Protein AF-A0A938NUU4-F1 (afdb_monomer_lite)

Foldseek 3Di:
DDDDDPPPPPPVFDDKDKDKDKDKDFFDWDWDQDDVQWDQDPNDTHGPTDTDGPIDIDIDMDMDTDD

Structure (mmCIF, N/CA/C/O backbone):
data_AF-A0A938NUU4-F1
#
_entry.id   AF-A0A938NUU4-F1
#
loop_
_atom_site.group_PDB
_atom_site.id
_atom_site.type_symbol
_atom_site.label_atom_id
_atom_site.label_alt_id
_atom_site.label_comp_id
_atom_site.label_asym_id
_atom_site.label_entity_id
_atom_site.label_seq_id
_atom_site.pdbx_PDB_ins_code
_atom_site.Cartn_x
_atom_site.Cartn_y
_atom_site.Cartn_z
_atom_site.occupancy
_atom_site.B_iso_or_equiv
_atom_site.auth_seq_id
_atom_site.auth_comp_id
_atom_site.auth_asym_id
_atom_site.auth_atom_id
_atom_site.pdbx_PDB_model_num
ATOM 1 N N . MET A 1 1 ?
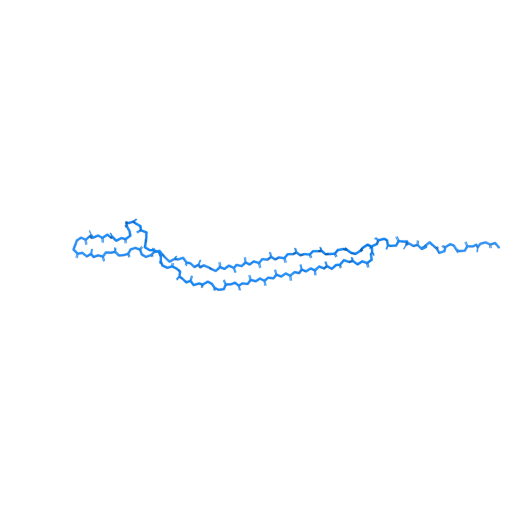 27.596 14.716 -59.526 1.00 48.72 1 MET A N 1
ATOM 2 C CA . MET A 1 1 ? 28.190 14.956 -58.189 1.00 48.72 1 MET A CA 1
ATOM 3 C C . MET A 1 1 ? 27.099 15.545 -57.298 1.00 48.72 1 MET A C 1
ATOM 5 O O . MET A 1 1 ? 26.194 16.135 -57.865 1.00 48.72 1 MET A O 1
ATOM 9 N N . PHE A 1 2 ? 27.175 15.351 -55.975 1.00 46.97 2 PHE A N 1
ATOM 10 C CA . PHE A 1 2 ? 26.152 15.585 -54.926 1.00 46.97 2 PHE A CA 1
ATOM 11 C C . PHE A 1 2 ? 25.333 14.341 -54.548 1.00 46.97 2 PHE A C 1
ATOM 13 O O . PHE A 1 2 ? 24.192 14.134 -54.945 1.00 46.97 2 PHE A O 1
ATOM 20 N N . ARG A 1 3 ? 26.012 13.496 -53.763 1.00 55.25 3 ARG A N 1
ATOM 21 C CA . ARG A 1 3 ? 25.499 12.353 -53.009 1.00 55.25 3 ARG A CA 1
ATOM 22 C C . ARG A 1 3 ? 24.766 12.902 -51.781 1.00 55.25 3 ARG A C 1
ATOM 24 O O . ARG A 1 3 ? 25.394 13.544 -50.947 1.00 55.25 3 ARG A O 1
ATOM 31 N N . ARG A 1 4 ? 23.453 12.686 -51.708 1.00 53.66 4 ARG A N 1
ATOM 32 C CA . ARG A 1 4 ? 22.643 12.917 -50.507 1.00 53.66 4 ARG A CA 1
ATOM 33 C C . ARG A 1 4 ? 22.974 11.779 -49.536 1.00 53.66 4 ARG A C 1
ATOM 35 O O . ARG A 1 4 ? 22.741 10.624 -49.873 1.00 53.66 4 ARG A O 1
ATOM 42 N N . SER A 1 5 ? 23.623 12.087 -48.417 1.00 50.66 5 SER A N 1
ATOM 43 C CA . SER A 1 5 ? 23.799 11.141 -47.316 1.00 50.66 5 SER A CA 1
ATOM 44 C C . SER A 1 5 ? 22.504 11.115 -46.516 1.00 50.66 5 SER A C 1
ATOM 46 O O . SER A 1 5 ? 22.178 12.080 -45.829 1.00 50.66 5 SER A O 1
ATOM 48 N N . GLU A 1 6 ? 21.744 10.036 -46.661 1.00 55.94 6 GLU A N 1
ATOM 49 C CA . GLU A 1 6 ? 20.852 9.573 -45.603 1.00 55.94 6 GLU A CA 1
ATOM 50 C C . GLU A 1 6 ? 21.750 9.211 -44.417 1.00 55.94 6 GLU A C 1
ATOM 52 O O . GLU A 1 6 ? 22.488 8.229 -44.446 1.00 55.94 6 GLU A O 1
ATOM 57 N N . GLU A 1 7 ? 21.795 10.100 -43.429 1.00 57.22 7 GLU A N 1
ATOM 58 C CA . GLU A 1 7 ? 22.307 9.767 -42.108 1.00 57.22 7 GLU A CA 1
ATOM 59 C C . GLU A 1 7 ? 21.239 8.894 -41.447 1.00 57.22 7 GLU A C 1
ATOM 61 O O . GLU A 1 7 ? 20.261 9.396 -40.892 1.00 57.22 7 GLU A O 1
ATOM 66 N N . ASP A 1 8 ? 21.397 7.577 -41.584 1.00 58.56 8 ASP A N 1
ATOM 67 C CA . ASP A 1 8 ? 20.691 6.609 -40.754 1.00 58.56 8 ASP A CA 1
ATOM 68 C C . ASP A 1 8 ? 21.102 6.873 -39.304 1.00 58.56 8 ASP A C 1
ATOM 70 O O . ASP A 1 8 ? 22.210 6.550 -38.868 1.00 58.56 8 ASP A O 1
ATOM 74 N N . PHE A 1 9 ? 20.208 7.515 -38.556 1.00 57.94 9 PHE A N 1
ATOM 75 C CA . PHE A 1 9 ? 20.299 7.557 -37.108 1.00 57.94 9 PHE A CA 1
ATOM 76 C C . PHE A 1 9 ? 20.092 6.131 -36.602 1.00 57.94 9 PHE A C 1
ATOM 78 O O . PHE A 1 9 ? 18.956 5.675 -36.459 1.00 57.94 9 PHE A O 1
ATOM 85 N N . ASP A 1 10 ? 21.200 5.431 -36.346 1.00 62.88 10 ASP A N 1
ATOM 86 C CA . ASP A 1 10 ? 21.204 4.168 -35.616 1.00 62.88 10 ASP A CA 1
ATOM 87 C C . ASP A 1 10 ? 20.603 4.418 -34.232 1.00 62.88 10 ASP A C 1
ATOM 89 O O . ASP A 1 10 ? 21.235 4.923 -33.298 1.00 62.88 10 ASP A O 1
ATOM 93 N N . THR A 1 11 ? 19.305 4.167 -34.139 1.00 62.31 11 THR A N 1
ATOM 94 C CA . THR A 1 11 ? 18.546 4.361 -32.919 1.00 62.31 11 THR A CA 1
ATOM 95 C C . THR A 1 11 ? 18.774 3.101 -32.098 1.00 62.31 11 THR A C 1
ATOM 97 O O . THR A 1 11 ? 17.969 2.177 -32.133 1.00 62.31 11 THR A O 1
ATOM 100 N N . GLY A 1 12 ? 19.888 3.053 -31.358 1.00 64.38 12 GLY A N 1
ATOM 101 C CA . GLY A 1 12 ? 20.262 1.962 -30.439 1.00 64.38 12 GLY A CA 1
ATOM 102 C C . GLY A 1 12 ? 19.302 1.751 -29.254 1.00 64.38 12 GLY A C 1
ATOM 103 O O . GLY A 1 12 ? 19.671 1.177 -28.234 1.00 64.38 12 GLY A O 1
ATOM 104 N N . PHE A 1 13 ? 18.073 2.247 -29.369 1.00 67.06 13 PHE A N 1
ATOM 105 C CA . PHE A 1 13 ? 16.984 2.105 -28.425 1.00 67.06 13 PHE A CA 1
ATOM 106 C C . PHE A 1 13 ? 15.797 1.503 -
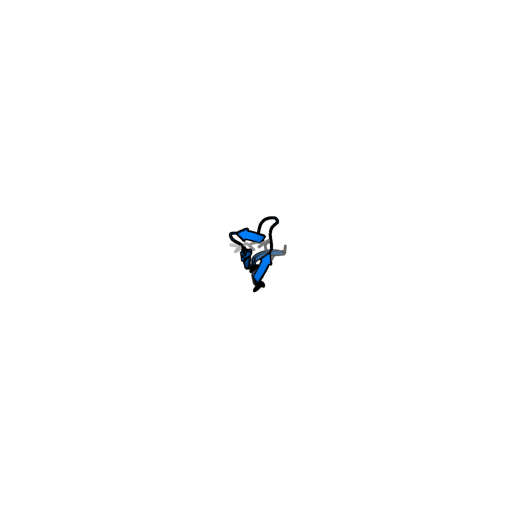29.174 1.00 67.06 13 PHE A C 1
ATOM 108 O O . PHE A 1 13 ? 15.121 2.197 -29.933 1.00 67.06 13 PHE A O 1
ATOM 115 N N . GLN A 1 14 ? 15.566 0.203 -28.990 1.00 77.88 14 GLN A N 1
ATOM 116 C CA . GLN A 1 14 ? 14.522 -0.501 -29.734 1.00 77.88 14 GLN A CA 1
ATOM 117 C C . GLN A 1 14 ? 13.144 -0.293 -29.102 1.00 77.88 14 GLN A C 1
ATOM 119 O O . GLN A 1 14 ? 12.171 -0.057 -29.813 1.00 77.88 14 GLN A O 1
ATOM 124 N N . GLU A 1 15 ? 13.043 -0.380 -27.771 1.00 87.31 15 GLU A N 1
ATOM 125 C CA . GLU A 1 15 ? 11.763 -0.304 -27.062 1.00 87.31 15 GLU A CA 1
ATOM 126 C C . GLU A 1 15 ? 11.961 -0.064 -25.557 1.00 87.31 15 GLU A C 1
ATOM 128 O O . GLU A 1 15 ? 12.862 -0.643 -24.942 1.00 87.31 15 GLU A O 1
ATOM 133 N N . ALA A 1 16 ? 11.072 0.722 -24.940 1.00 89.62 16 ALA A N 1
ATOM 134 C CA . ALA A 1 16 ? 10.886 0.716 -23.493 1.00 89.62 16 ALA A CA 1
ATOM 135 C C . ALA A 1 16 ? 9.416 0.545 -23.112 1.00 89.62 16 ALA A C 1
ATOM 137 O O . ALA A 1 16 ? 8.533 1.233 -23.622 1.00 89.62 16 ALA A O 1
ATOM 138 N N . LEU A 1 17 ? 9.179 -0.361 -22.170 1.00 94.38 17 LEU A N 1
ATOM 139 C CA . LEU A 1 17 ? 7.875 -0.684 -21.610 1.00 94.38 17 LEU A CA 1
ATOM 140 C C . LEU A 1 17 ? 7.799 -0.135 -20.190 1.00 94.38 17 LEU A C 1
ATOM 142 O O . LEU A 1 17 ? 8.727 -0.319 -19.401 1.00 94.38 17 LEU A O 1
ATOM 146 N N . ILE A 1 18 ? 6.684 0.513 -19.861 1.00 95.38 18 ILE A N 1
ATOM 147 C CA . ILE A 1 18 ? 6.419 1.072 -18.534 1.00 95.38 18 ILE A CA 1
ATOM 148 C C . ILE A 1 18 ? 5.228 0.321 -17.929 1.00 95.38 18 ILE A C 1
ATOM 150 O O . ILE A 1 18 ? 4.170 0
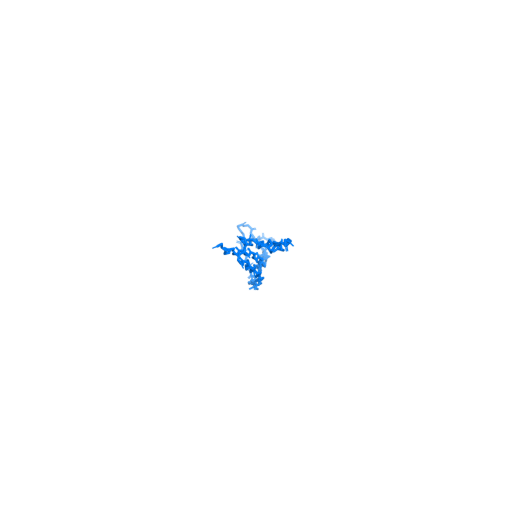.237 -18.548 1.00 95.38 18 ILE A O 1
ATOM 154 N N . ASP A 1 19 ? 5.398 -0.206 -16.716 1.00 95.81 19 ASP A N 1
ATOM 155 C CA . ASP A 1 19 ? 4.343 -0.823 -15.904 1.00 95.81 19 ASP A CA 1
ATOM 156 C C . ASP A 1 19 ? 4.000 0.103 -14.734 1.00 95.81 19 ASP A C 1
ATOM 158 O O . ASP A 1 19 ? 4.879 0.540 -13.989 1.00 95.81 19 ASP A O 1
ATOM 162 N N . LEU A 1 20 ? 2.714 0.400 -14.567 1.00 97.06 20 LEU A N 1
ATOM 163 C CA . LEU A 1 20 ? 2.186 1.164 -13.440 1.00 97.06 20 LEU A CA 1
ATOM 164 C C . LEU A 1 20 ? 1.063 0.367 -12.793 1.00 97.06 20 LEU A C 1
ATOM 166 O O . LEU A 1 20 ? 0.083 0.009 -13.448 1.00 97.06 20 LEU A O 1
ATOM 170 N N . ARG A 1 21 ? 1.178 0.118 -11.487 1.00 97.06 21 ARG A N 1
ATOM 171 C CA . ARG A 1 21 ? 0.196 -0.673 -10.745 1.00 97.06 21 ARG A CA 1
ATOM 172 C C . ARG A 1 21 ? -0.150 -0.027 -9.415 1.00 97.06 21 ARG A C 1
ATOM 174 O O . ARG A 1 21 ? 0.726 0.305 -8.623 1.00 97.06 21 ARG A O 1
ATOM 181 N N . VAL A 1 22 ? -1.448 0.073 -9.152 1.00 96.88 22 VAL A N 1
ATOM 182 C CA . VAL A 1 22 ? -2.007 0.525 -7.874 1.00 96.88 22 VAL A CA 1
ATOM 183 C C . VAL A 1 22 ? -2.854 -0.601 -7.296 1.00 96.88 22 VAL A C 1
ATOM 185 O O . VAL A 1 22 ? -3.635 -1.226 -8.015 1.00 96.88 22 VAL A O 1
ATOM 188 N N . ARG A 1 23 ? -2.696 -0.887 -6.004 1.00 95.75 23 ARG A N 1
ATOM 189 C CA . ARG A 1 23 ? -3.478 -1.904 -5.296 1.00 95.75 23 ARG A CA 1
ATOM 190 C C . ARG A 1 23 ? -3.950 -1.363 -3.958 1.00 95.75 23 ARG A C 1
ATOM 192 O O . ARG A 1 23 ? -3.147 -0.876 -3.171 1.00 95.75 23 ARG A O 1
ATOM 199 N N . TYR A 1 24 ? -5.239 -1.519 -3.692 1.00 92.38 24 TYR A N 1
ATOM 200 C CA . TYR A 1 24 ? -5.829 -1.292 -2.380 1.00 92.38 24 TYR A CA 1
ATOM 201 C C . TYR A 1 24 ? -6.293 -2.631 -1.806 1.00 92.38 24 TYR A C 1
ATOM 203 O O . TYR A 1 24 ? -6.964 -3.408 -2.486 1.00 92.38 24 TYR A O 1
ATOM 211 N N . LEU A 1 25 ? -5.902 -2.907 -0.568 1.00 89.44 25 LEU A N 1
ATOM 212 C CA . LEU A 1 25 ? -6.370 -4.033 0.222 1.00 89.44 25 LEU A CA 1
ATOM 213 C C . LEU A 1 25 ? -7.179 -3.462 1.381 1.00 89.44 25 LEU A C 1
ATOM 215 O O . LEU A 1 25 ? -6.615 -2.841 2.283 1.00 89.44 25 LEU A O 1
ATOM 219 N N . ALA A 1 26 ? -8.493 -3.678 1.333 1.00 88.06 26 ALA A N 1
ATOM 220 C CA . ALA A 1 26 ? -9.368 -3.399 2.460 1.00 88.06 26 ALA A CA 1
ATOM 221 C C . ALA A 1 26 ? -9.010 -4.367 3.594 1.00 88.06 26 ALA A C 1
ATOM 223 O O . ALA A 1 26 ? -9.128 -5.587 3.443 1.00 88.06 26 ALA A O 1
ATOM 224 N N . GLY A 1 27 ? -8.511 -3.823 4.697 1.00 81.56 27 GLY A N 1
ATOM 225 C CA . GLY A 1 27 ? -8.150 -4.578 5.879 1.00 81.56 27 GLY A CA 1
ATOM 226 C C . GLY A 1 27 ? -9.358 -4.839 6.772 1.00 81.56 27 GLY A C 1
ATOM 227 O O . GLY A 1 27 ? -10.423 -4.239 6.639 1.00 81.56 27 GLY A O 1
ATOM 228 N N . ALA A 1 28 ? -9.177 -5.741 7.732 1.00 71.50 28 ALA A N 1
ATOM 229 C CA . ALA A 1 28 ? -10.128 -5.924 8.820 1.00 71.50 28 ALA A CA 1
ATOM 230 C C . ALA A 1 28 ? -9.762 -5.026 10.013 1.00 71.50 28 ALA A C 1
ATOM 232 O O . ALA A 1 28 ? -8.599 -4.637 10.193 1.00 71.50 28 ALA A O 1
ATOM 233 N N . GLN A 1 29 ? -10.757 -4.726 10.853 1.00 70.25 29 GLN A N 1
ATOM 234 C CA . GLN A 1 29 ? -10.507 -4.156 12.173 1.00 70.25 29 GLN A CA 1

- **What the task asks**
Retype the portion of the data above that starts on the line with "ATOM 221 C C" and finishes on the line with "ATOM 230 C C", including both of those lines.

- **Answer below**
ATOM 221 C C . ALA A 1 26 ? -9.010 -4.367 3.594 1.00 88.06 26 ALA A C 1
ATOM 223 O O . ALA A 1 26 ? -9.128 -5.587 3.443 1.00 88.06 26 ALA A O 1
ATOM 224 N N . GLY A 1 27 ? -8.511 -3.823 4.697 1.00 81.56 27 GLY A N 1
ATOM 225 C CA . GLY A 1 27 ? -8.150 -4.578 5.879 1.00 81.56 27 GLY A CA 1
ATOM 226 C C . GLY A 1 27 ? -9.358 -4.839 6.772 1.00 81.56 27 GLY A C 1
ATOM 227 O O . GLY A 1 27 ? -10.423 -4.239 6.639 1.00 81.56 27 GLY A O 1
ATOM 228 N N . ALA A 1 28 ? -9.177 -5.741 7.732 1.00 71.50 28 ALA A N 1
ATOM 229 C CA . ALA A 1 28 ? -10.128 -5.924 8.820 1.00 71.50 28 ALA A CA 1
ATOM 230 C C . ALA A 1 28 ? -9.762 -5.026 10.013 1.00 71.50 28 ALA A C 1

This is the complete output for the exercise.